On-line Abstract Book

Topology and Dynamics of a Protein-interaction Network involved in Cell-growth Control

Oliver Rinner¹, Timo Glatter¹, Samuel Bader¹, Katja Koehler², Irena Jevtov², Erich Brunner², Hugo Stocker², Ernst Hafen², Ruedi Aebersold¹, Matthias Gstaiger¹

Correspondence address: Oliver Rinner, Institute for Molecular Systems Biology, ETH Honggerberg, HPT E 76, Zurich, 8093 Switzerland.

Keywords: Complex; Mass Spectrometry; Network; Quantitative Analysis.
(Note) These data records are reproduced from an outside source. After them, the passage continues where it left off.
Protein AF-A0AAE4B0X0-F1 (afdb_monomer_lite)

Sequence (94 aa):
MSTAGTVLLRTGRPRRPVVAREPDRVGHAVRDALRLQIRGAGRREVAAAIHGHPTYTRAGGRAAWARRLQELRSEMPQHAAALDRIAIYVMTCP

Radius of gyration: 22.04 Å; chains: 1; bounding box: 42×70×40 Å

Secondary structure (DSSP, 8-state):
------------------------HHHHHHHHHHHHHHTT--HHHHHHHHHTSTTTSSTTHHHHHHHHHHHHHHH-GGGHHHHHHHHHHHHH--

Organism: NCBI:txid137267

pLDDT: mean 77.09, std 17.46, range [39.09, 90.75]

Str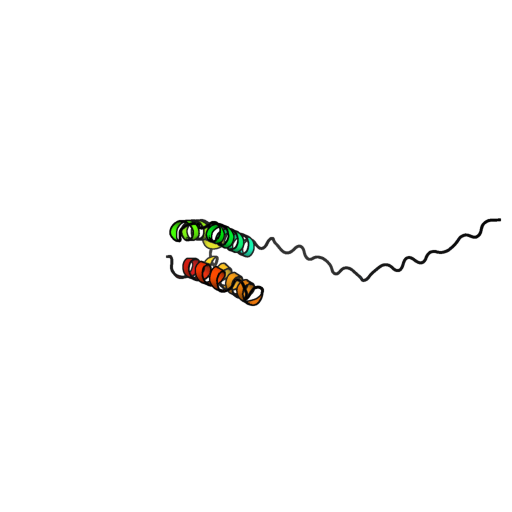ucture (mmCIF, N/CA/C/O backbone):
data_AF-A0AAE4B0X0-F1
#
_entry.id   AF-A0AAE4B0X0-F1
#
loop_
_atom_site.group_PDB
_atom_site.id
_atom_site.type_symbol
_atom_site.label_atom_id
_atom_site.label_alt_id
_atom_site.label_comp_id
_atom_site.label_asym_id
_atom_site.label_entity_id
_atom_site.label_seq_id
_atom_site.pdbx_PDB_ins_code
_atom_site.Cartn_x
_atom_site.Cartn_y
_atom_site.Cartn_z
_atom_site.occupancy
_atom_site.B_iso_or_equiv
_atom_site.auth_seq_id
_atom_site.auth_comp_id
_atom_site.auth_asym_id
_atom_site.auth_atom_id
_atom_site.pdbx_PDB_model_num
ATOM 1 N N . MET A 1 1 ? -31.194 59.528 -29.337 1.00 42.81 1 MET A N 1
ATOM 2 C CA . MET A 1 1 ? -31.642 58.155 -29.017 1.00 42.81 1 MET A CA 1
ATOM 3 C C . MET A 1 1 ? -30.429 57.232 -29.010 1.00 42.81 1 MET A C 1
ATOM 5 O O . MET A 1 1 ? -29.593 57.371 -29.890 1.00 42.81 1 MET A O 1
ATOM 9 N N . SER A 1 2 ? -30.384 56.337 -28.018 1.00 42.53 2 SER A N 1
ATOM 10 C CA . SER A 1 2 ? -29.466 55.200 -27.797 1.00 42.53 2 SER A CA 1
ATOM 11 C C . SER A 1 2 ? -28.027 55.467 -27.332 1.00 42.53 2 SER A C 1
ATOM 13 O O . SER A 1 2 ? -27.097 55.640 -28.110 1.00 42.53 2 SER A O 1
ATOM 15 N N . THR A 1 3 ? -27.876 55.390 -26.008 1.00 45.31 3 THR A N 1
ATOM 16 C CA . THR A 1 3 ? -26.642 55.250 -25.228 1.00 45.31 3 THR A CA 1
ATOM 17 C C . THR A 1 3 ? -26.142 53.803 -25.315 1.00 45.31 3 THR A C 1
ATOM 19 O O . THR A 1 3 ? -26.841 52.892 -24.875 1.00 45.31 3 THR A O 1
ATOM 22 N N . ALA A 1 4 ? -24.947 53.564 -25.856 1.00 49.19 4 ALA A N 1
ATOM 23 C CA . ALA A 1 4 ? -24.293 52.257 -25.780 1.00 49.19 4 ALA A CA 1
ATOM 24 C C . ALA A 1 4 ? -23.384 52.223 -24.542 1.00 49.19 4 ALA A C 1
ATOM 26 O O . ALA A 1 4 ? -22.367 52.910 -24.485 1.00 49.19 4 ALA A O 1
ATOM 27 N N . GLY A 1 5 ? -23.797 51.470 -23.521 1.00 43.97 5 GLY A N 1
ATOM 28 C CA . GLY A 1 5 ? -23.034 51.271 -22.292 1.00 43.97 5 GLY A CA 1
ATOM 29 C C . GLY A 1 5 ? -21.867 50.305 -22.498 1.00 43.97 5 GLY A C 1
ATOM 30 O O . GLY A 1 5 ? -22.055 49.173 -22.936 1.00 43.97 5 GLY A O 1
ATOM 31 N N . THR A 1 6 ? -20.662 50.742 -22.140 1.00 47.28 6 THR A N 1
ATOM 32 C CA . THR A 1 6 ? -19.470 49.892 -22.065 1.00 47.28 6 THR A CA 1
ATOM 33 C C . THR A 1 6 ? -19.473 49.131 -20.740 1.00 47.28 6 THR A C 1
ATOM 35 O O . THR A 1 6 ? -19.255 49.717 -19.682 1.00 47.28 6 THR A O 1
ATOM 38 N N . VAL A 1 7 ? -19.683 47.815 -20.787 1.00 48.22 7 VAL A N 1
ATOM 39 C CA . VAL A 1 7 ? -19.450 46.915 -19.647 1.00 48.22 7 VAL A CA 1
ATOM 40 C C . VAL A 1 7 ? -18.026 46.365 -19.755 1.00 48.22 7 VAL A C 1
ATOM 42 O O . VAL A 1 7 ? -17.756 45.451 -20.531 1.00 48.22 7 VAL A O 1
ATOM 45 N N . LEU A 1 8 ? -17.096 46.922 -18.974 1.00 46.72 8 LEU A N 1
ATOM 4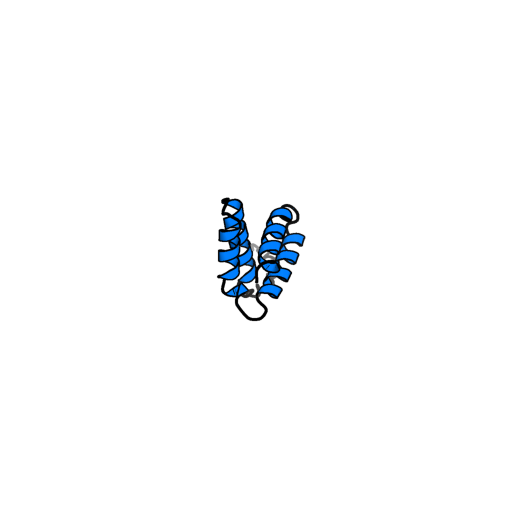6 C CA . LEU A 1 8 ? -15.758 46.356 -18.778 1.00 46.72 8 LEU A CA 1
ATOM 47 C C . LEU A 1 8 ? -15.861 45.100 -17.894 1.00 46.72 8 LEU A C 1
ATOM 49 O O . LEU A 1 8 ? -15.860 45.173 -16.665 1.00 46.72 8 LEU A O 1
ATOM 53 N N . LEU A 1 9 ? -15.950 43.928 -18.527 1.00 50.38 9 LEU A N 1
ATOM 54 C CA . LEU A 1 9 ? -15.813 42.635 -17.857 1.00 50.38 9 LEU A CA 1
ATOM 55 C C . LEU A 1 9 ? -14.361 42.441 -17.405 1.00 50.38 9 LEU A C 1
ATOM 57 O O . LEU A 1 9 ? -13.471 42.080 -18.175 1.00 50.38 9 LEU A O 1
ATOM 61 N N . ARG A 1 10 ? -14.142 42.663 -16.110 1.00 51.50 10 ARG A N 1
ATOM 62 C CA . ARG A 1 10 ? -12.923 42.320 -15.377 1.00 51.50 10 ARG A CA 1
ATOM 63 C C . ARG A 1 10 ? -12.779 40.793 -15.318 1.00 51.50 10 ARG A C 1
ATOM 65 O O . ARG A 1 10 ? -13.196 40.160 -14.355 1.00 51.50 10 ARG A O 1
ATOM 72 N N . THR A 1 11 ? -12.194 40.192 -16.349 1.00 58.00 11 THR A N 1
ATOM 73 C CA . THR A 1 11 ? -11.692 38.811 -16.296 1.00 58.00 11 THR A CA 1
ATOM 74 C C . THR A 1 11 ? -10.277 38.894 -15.708 1.00 58.00 11 THR A C 1
ATOM 76 O O . THR A 1 11 ? -9.407 39.589 -16.212 1.00 58.00 11 THR A O 1
ATOM 79 N N . GLY A 1 12 ? -10.048 38.475 -14.466 1.00 40.22 12 GLY A N 1
ATOM 80 C CA . GLY A 1 12 ? -10.020 37.072 -14.073 1.00 40.22 12 GLY A CA 1
ATOM 81 C C . GLY A 1 12 ? -8.604 36.550 -14.327 1.00 40.22 12 GLY A C 1
ATOM 82 O O . GLY A 1 12 ? -8.245 36.328 -15.474 1.00 40.22 12 GLY A O 1
ATOM 83 N N . ARG A 1 13 ? -7.799 36.432 -13.258 1.00 52.00 13 ARG A N 1
ATOM 84 C CA . ARG A 1 13 ? -6.374 36.030 -13.233 1.00 52.00 13 ARG A CA 1
ATOM 85 C C . ARG A 1 13 ? -5.972 35.012 -14.320 1.00 52.00 13 ARG A C 1
ATOM 87 O O . ARG A 1 13 ? -6.733 34.073 -14.561 1.00 52.00 13 ARG A O 1
ATOM 94 N N . PRO A 1 14 ? -4.734 35.086 -14.854 1.00 45.47 14 PRO A N 1
ATOM 95 C CA . PRO A 1 14 ? -4.223 34.080 -15.779 1.00 45.47 14 PRO A CA 1
ATOM 96 C C . PRO A 1 14 ? -4.266 32.698 -15.115 1.00 45.47 14 PRO A C 1
ATOM 98 O O . PRO A 1 14 ? -3.595 32.448 -14.108 1.00 45.47 14 PRO A O 1
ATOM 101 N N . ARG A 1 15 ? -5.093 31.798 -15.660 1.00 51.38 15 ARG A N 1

Novel aspect: Quantitative mass spectrometry, combination of genetics and proteomics, protein-complex dynamics.

 

The control of cellular growth under changing environmental conditions (e.g. oxygen saturation state, presence and concentration of growth hormones and nutrients) is an essential physiological process with important clinical implications. It is a truly complex process that involves the coordination of numerous cellular events including transcription, translation, cytoskeletal re-organization, energy metabolism and more.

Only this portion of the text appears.